Step 4: Calculate the sum of squared differences between each group mean and the overall mean (SSbetween):
- SSbetween = 4 * [ (69.5 - 72.25)^2 + (78 - 72.25)^2 + (79 - 72.25)^2 + (61.5 - 72.25)^2 ]

Step 5: Calculate the degrees of freedom for within-group and between-group variations:
- dfwithin = total number of premiums - number of groups = 16 - 4 = 12
- dfbetween = number of groups - 1 = 4 - 1 = 3

Step 6: Calculate the mean squares (MS) for within-group and between-group variations:
- MSwithin = SSwithin / dfwithin
- MSbetween = SSbetween / dfbetween

Step 7: Calculate the F-statistic:
- F = MSbetween / MSwithin

Step 8: Determine the critical F-value at a 5% significance level with the degrees of freedom (dfbetween, dfwithin) and compare it with the calculated F-value. If the calculated F-value is greater than the critical F-value, we reject the null hypothesis.

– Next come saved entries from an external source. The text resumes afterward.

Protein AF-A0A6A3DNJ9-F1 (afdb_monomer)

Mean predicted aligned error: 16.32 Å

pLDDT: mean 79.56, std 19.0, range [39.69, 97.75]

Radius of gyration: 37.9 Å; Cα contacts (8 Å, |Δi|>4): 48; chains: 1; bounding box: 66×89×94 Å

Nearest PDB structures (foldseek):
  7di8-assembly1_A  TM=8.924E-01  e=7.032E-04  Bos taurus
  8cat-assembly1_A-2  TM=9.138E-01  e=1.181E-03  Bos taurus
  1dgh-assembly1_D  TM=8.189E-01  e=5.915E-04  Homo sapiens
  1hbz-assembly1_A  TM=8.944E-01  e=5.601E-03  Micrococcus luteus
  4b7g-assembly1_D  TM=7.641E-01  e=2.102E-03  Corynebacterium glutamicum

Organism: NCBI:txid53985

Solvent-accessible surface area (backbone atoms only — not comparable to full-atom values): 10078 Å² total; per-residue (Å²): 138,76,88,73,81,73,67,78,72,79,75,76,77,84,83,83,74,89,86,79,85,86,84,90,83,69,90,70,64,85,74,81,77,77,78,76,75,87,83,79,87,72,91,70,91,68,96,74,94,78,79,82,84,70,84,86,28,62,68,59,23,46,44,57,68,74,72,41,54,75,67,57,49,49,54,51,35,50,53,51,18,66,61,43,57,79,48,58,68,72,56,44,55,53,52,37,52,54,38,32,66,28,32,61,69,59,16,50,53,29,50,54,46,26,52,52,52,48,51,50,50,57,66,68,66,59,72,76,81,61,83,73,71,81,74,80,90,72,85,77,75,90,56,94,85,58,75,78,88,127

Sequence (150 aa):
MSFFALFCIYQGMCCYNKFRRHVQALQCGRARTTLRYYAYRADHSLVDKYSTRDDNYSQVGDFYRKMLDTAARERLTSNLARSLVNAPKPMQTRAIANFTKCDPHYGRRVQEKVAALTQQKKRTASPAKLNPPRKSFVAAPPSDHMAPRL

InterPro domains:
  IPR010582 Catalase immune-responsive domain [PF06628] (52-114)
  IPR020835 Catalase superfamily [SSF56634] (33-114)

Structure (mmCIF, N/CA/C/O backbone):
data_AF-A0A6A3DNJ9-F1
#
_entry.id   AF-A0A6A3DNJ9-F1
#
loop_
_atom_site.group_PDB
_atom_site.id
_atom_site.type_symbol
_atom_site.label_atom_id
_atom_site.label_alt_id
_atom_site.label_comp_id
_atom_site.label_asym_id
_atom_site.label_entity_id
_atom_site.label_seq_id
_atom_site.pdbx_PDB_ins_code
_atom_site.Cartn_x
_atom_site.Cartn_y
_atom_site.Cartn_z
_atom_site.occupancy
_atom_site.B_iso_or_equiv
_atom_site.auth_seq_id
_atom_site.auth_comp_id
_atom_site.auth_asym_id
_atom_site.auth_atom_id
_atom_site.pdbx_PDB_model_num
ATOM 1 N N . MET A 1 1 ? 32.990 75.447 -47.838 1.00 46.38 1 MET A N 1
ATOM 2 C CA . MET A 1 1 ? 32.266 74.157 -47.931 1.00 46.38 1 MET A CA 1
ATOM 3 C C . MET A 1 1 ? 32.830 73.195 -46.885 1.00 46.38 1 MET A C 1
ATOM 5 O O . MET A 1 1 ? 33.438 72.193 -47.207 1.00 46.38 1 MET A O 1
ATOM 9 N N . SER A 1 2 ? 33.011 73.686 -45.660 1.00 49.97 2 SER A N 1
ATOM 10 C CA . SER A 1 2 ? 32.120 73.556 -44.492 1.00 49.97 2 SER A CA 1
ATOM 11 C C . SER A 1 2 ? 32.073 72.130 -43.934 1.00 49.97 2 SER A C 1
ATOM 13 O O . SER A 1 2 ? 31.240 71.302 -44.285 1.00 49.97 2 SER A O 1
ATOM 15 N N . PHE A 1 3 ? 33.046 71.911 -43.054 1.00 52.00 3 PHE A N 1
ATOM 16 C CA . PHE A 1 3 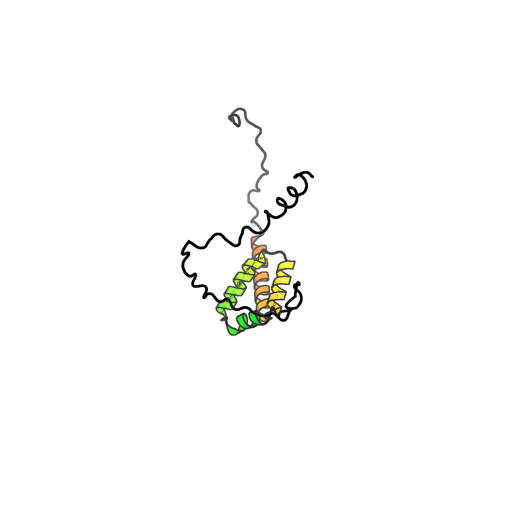? 33.485 70.731 -42.309 1.00 52.00 3 PHE A CA 1
ATOM 17 C C . PHE A 1 3 ? 32.447 70.049 -41.387 1.00 52.00 3 PHE A C 1
ATOM 19 O O . PHE A 1 3 ? 32.824 69.214 -40.572 1.00 52.00 3 PHE A O 1
ATOM 26 N N . PHE A 1 4 ? 31.152 70.363 -41.476 1.00 48.28 4 PHE A N 1
ATOM 27 C CA . PHE A 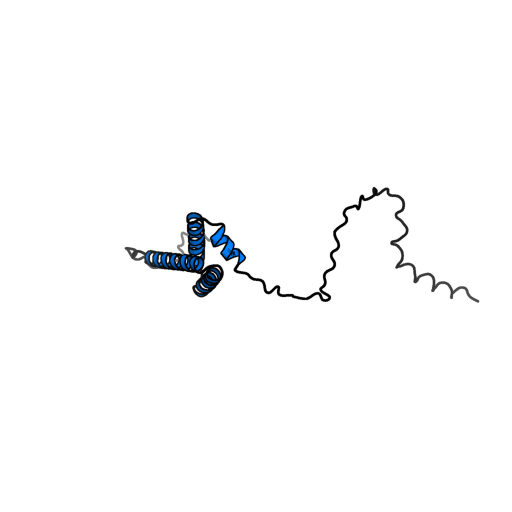1 4 ? 30.180 69.955 -40.447 1.00 48.28 4 PHE A CA 1
ATOM 28 C C . PHE A 1 4 ? 29.347 68.701 -40.767 1.00 48.28 4 PHE A C 1
ATOM 30 O O . PHE A 1 4 ? 28.644 68.204 -39.894 1.00 48.28 4 PHE A O 1
ATOM 37 N N . ALA A 1 5 ? 29.439 68.141 -41.979 1.00 52.12 5 ALA A N 1
ATOM 38 C CA . ALA A 1 5 ? 28.597 67.006 -42.383 1.00 52.12 5 ALA A CA 1
ATOM 39 C C . ALA A 1 5 ? 29.229 65.612 -42.187 1.00 52.12 5 ALA A C 1
ATOM 41 O O . ALA A 1 5 ? 28.529 64.612 -42.319 1.00 52.12 5 ALA A O 1
ATOM 42 N N . LEU A 1 6 ? 30.521 65.509 -41.843 1.00 49.88 6 LEU A N 1
ATOM 43 C CA . LEU A 1 6 ? 31.194 64.208 -41.671 1.00 49.88 6 LEU A CA 1
ATOM 44 C C . LEU A 1 6 ? 31.329 63.740 -40.212 1.00 49.88 6 LEU A C 1
ATOM 46 O O . LEU A 1 6 ? 31.785 62.624 -39.975 1.00 49.88 6 LEU A O 1
ATOM 50 N N . PHE A 1 7 ? 30.918 64.547 -39.229 1.00 45.38 7 PHE A N 1
ATOM 51 C CA . PHE A 1 7 ? 31.107 64.214 -37.810 1.00 45.38 7 PHE A CA 1
ATOM 52 C C . PHE A 1 7 ? 29.950 63.399 -37.192 1.00 45.38 7 PHE A C 1
ATOM 54 O O . PHE A 1 7 ? 30.138 62.765 -36.160 1.00 45.38 7 PHE A O 1
ATOM 61 N N . CYS A 1 8 ? 28.778 63.318 -37.837 1.00 44.56 8 CYS A N 1
ATOM 62 C CA . CYS A 1 8 ? 27.609 62.626 -37.263 1.00 44.56 8 CYS A CA 1
ATOM 63 C C . CYS A 1 8 ? 27.432 61.149 -37.659 1.00 44.56 8 CYS A C 1
ATOM 65 O O . CYS A 1 8 ? 26.555 60.492 -37.109 1.00 44.56 8 CYS A O 1
ATOM 67 N N . ILE A 1 9 ? 28.252 60.582 -38.553 1.00 49.38 9 ILE A N 1
ATOM 68 C CA . ILE A 1 9 ? 28.169 59.138 -38.881 1.00 49.38 9 ILE A CA 1
ATOM 69 C C . ILE A 1 9 ? 29.151 58.308 -38.025 1.00 49.38 9 ILE A C 1
ATOM 71 O O . ILE A 1 9 ? 28.972 57.104 -37.853 1.00 49.38 9 ILE A O 1
ATOM 75 N N . TYR A 1 10 ? 30.144 58.942 -37.386 1.00 51.12 10 TYR A N 1
ATOM 76 C CA . TYR A 1 10 ? 31.236 58.244 -36.687 1.00 51.12 10 TYR A CA 1
ATOM 77 C C . TYR A 1 10 ? 31.028 58.012 -35.176 1.00 51.12 10 TYR A C 1
ATOM 79 O O . TYR A 1 10 ? 31.944 57.543 -34.502 1.00 51.12 10 TYR A O 1
ATOM 87 N N . GLN A 1 11 ? 29.842 58.296 -34.623 1.00 46.47 11 GLN A N 1
ATOM 88 C CA . GLN A 1 11 ? 29.513 57.999 -33.214 1.00 46.47 11 GLN A CA 1
ATOM 89 C C . GLN A 1 11 ? 28.339 57.024 -33.008 1.00 46.47 11 GLN A C 1
ATOM 91 O O . GLN A 1 11 ? 27.938 56.783 -31.874 1.00 46.47 11 GLN A O 1
ATOM 96 N N . GLY A 1 12 ? 27.818 56.392 -34.065 1.00 50.06 12 GLY A N 1
ATOM 97 C CA . GLY A 1 12 ? 26.701 55.439 -33.946 1.00 50.06 12 GLY A CA 1
ATOM 98 C C . GLY A 1 12 ? 27.085 53.961 -33.771 1.00 50.06 12 GLY A C 1
ATOM 99 O O . GLY A 1 12 ? 26.242 53.160 -33.383 1.00 50.06 12 GLY A O 1
ATOM 100 N N . MET A 1 13 ? 28.334 53.563 -34.049 1.00 48.25 13 MET A N 1
ATOM 101 C CA . MET A 1 13 ? 28.718 52.138 -34.159 1.00 48.25 13 MET A CA 1
ATOM 102 C C . MET A 1 13 ? 29.659 51.624 -33.054 1.00 48.25 13 MET A C 1
ATOM 104 O O . MET A 1 13 ? 30.184 50.516 -33.151 1.00 48.25 13 MET A O 1
ATOM 108 N N . CYS A 1 14 ? 29.862 52.380 -31.971 1.00 43.56 14 CYS A N 1
ATOM 109 C CA . CYS A 1 14 ? 30.784 51.987 -30.895 1.00 43.56 14 CYS A CA 1
ATOM 110 C C . CYS A 1 14 ? 30.176 51.102 -29.789 1.00 43.56 14 CYS A C 1
ATOM 112 O O . CYS A 1 14 ? 30.905 50.703 -28.881 1.00 43.56 14 CYS A O 1
ATOM 114 N N . CYS A 1 15 ? 28.897 50.719 -29.862 1.00 44.34 15 CYS A N 1
ATOM 115 C CA . CYS A 1 15 ? 28.233 49.975 -28.783 1.00 44.34 15 CYS A CA 1
ATOM 116 C C . CYS A 1 15 ? 27.602 48.641 -29.215 1.00 44.34 15 CYS A C 1
ATOM 118 O O . CYS A 1 15 ? 26.506 48.333 -28.773 1.00 44.34 15 CYS A O 1
ATOM 120 N N . TYR A 1 16 ? 28.265 47.816 -30.037 1.00 47.75 16 TYR A N 1
ATOM 121 C CA . TYR A 1 16 ? 27.976 46.365 -30.040 1.00 47.75 16 TYR A CA 1
ATOM 122 C C . TYR A 1 16 ? 29.096 45.498 -30.632 1.00 47.75 16 TYR A C 1
ATOM 124 O O . TYR A 1 16 ? 28.848 44.582 -31.408 1.00 47.75 16 TYR A O 1
ATOM 132 N N . ASN A 1 17 ? 30.367 45.773 -30.319 1.00 49.94 17 ASN A N 1
ATOM 133 C CA . ASN A 1 17 ? 31.416 44.819 -30.706 1.00 49.94 17 ASN A CA 1
ATOM 134 C C . ASN A 1 17 ? 32.652 44.808 -29.800 1.00 49.94 17 ASN A C 1
ATOM 136 O O . ASN A 1 17 ? 33.776 44.590 -30.250 1.00 49.94 17 ASN A O 1
ATOM 140 N N . LYS A 1 18 ? 32.459 45.033 -28.495 1.00 52.38 18 LYS A N 1
ATOM 141 C CA . LYS A 1 18 ? 33.543 45.004 -27.502 1.00 52.38 18 LYS A CA 1
ATOM 142 C C . LYS A 1 18 ? 33.382 43.863 -26.497 1.00 52.38 18 LYS A C 1
ATOM 144 O O . LYS A 1 18 ? 33.471 44.064 -25.297 1.00 52.38 18 LYS A O 1
ATOM 149 N N . PHE A 1 19 ? 33.185 42.645 -27.001 1.00 47.44 19 PHE A N 1
ATOM 150 C CA . PHE A 1 19 ? 33.457 41.422 -26.232 1.00 47.44 19 PHE A CA 1
ATOM 151 C C . PHE A 1 19 ? 34.142 40.345 -27.083 1.00 47.44 19 PHE A C 1
ATOM 153 O O . PHE A 1 19 ? 33.885 39.155 -26.956 1.00 47.44 19 PHE A O 1
ATOM 160 N N . ARG A 1 20 ? 35.012 40.748 -28.016 1.00 52.94 20 ARG A N 1
ATOM 161 C CA . ARG A 1 20 ? 35.805 39.779 -28.784 1.00 52.94 20 ARG A CA 1
ATOM 162 C C . ARG A 1 20 ? 37.153 40.323 -29.235 1.00 52.94 20 ARG A C 1
ATOM 164 O O . ARG A 1 20 ? 37.479 40.159 -30.403 1.00 52.94 20 ARG A O 1
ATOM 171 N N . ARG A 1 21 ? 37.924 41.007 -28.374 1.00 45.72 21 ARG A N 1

Step 9: Interpret the results. If we reject the null hypothesis, it implies that there are significant differences in the mean auto insurance premiums among the insurance companies.

Note: The calculation of SSwithin, SSbetween, MSwithin, and MSbetween can be done manually or using statistical software such as Excel, SPSS, or R.

Performing these steps will help you test the null hypothesis that the mean auto insurance premium paid per month by all drivers insured by each of these four companies is the same.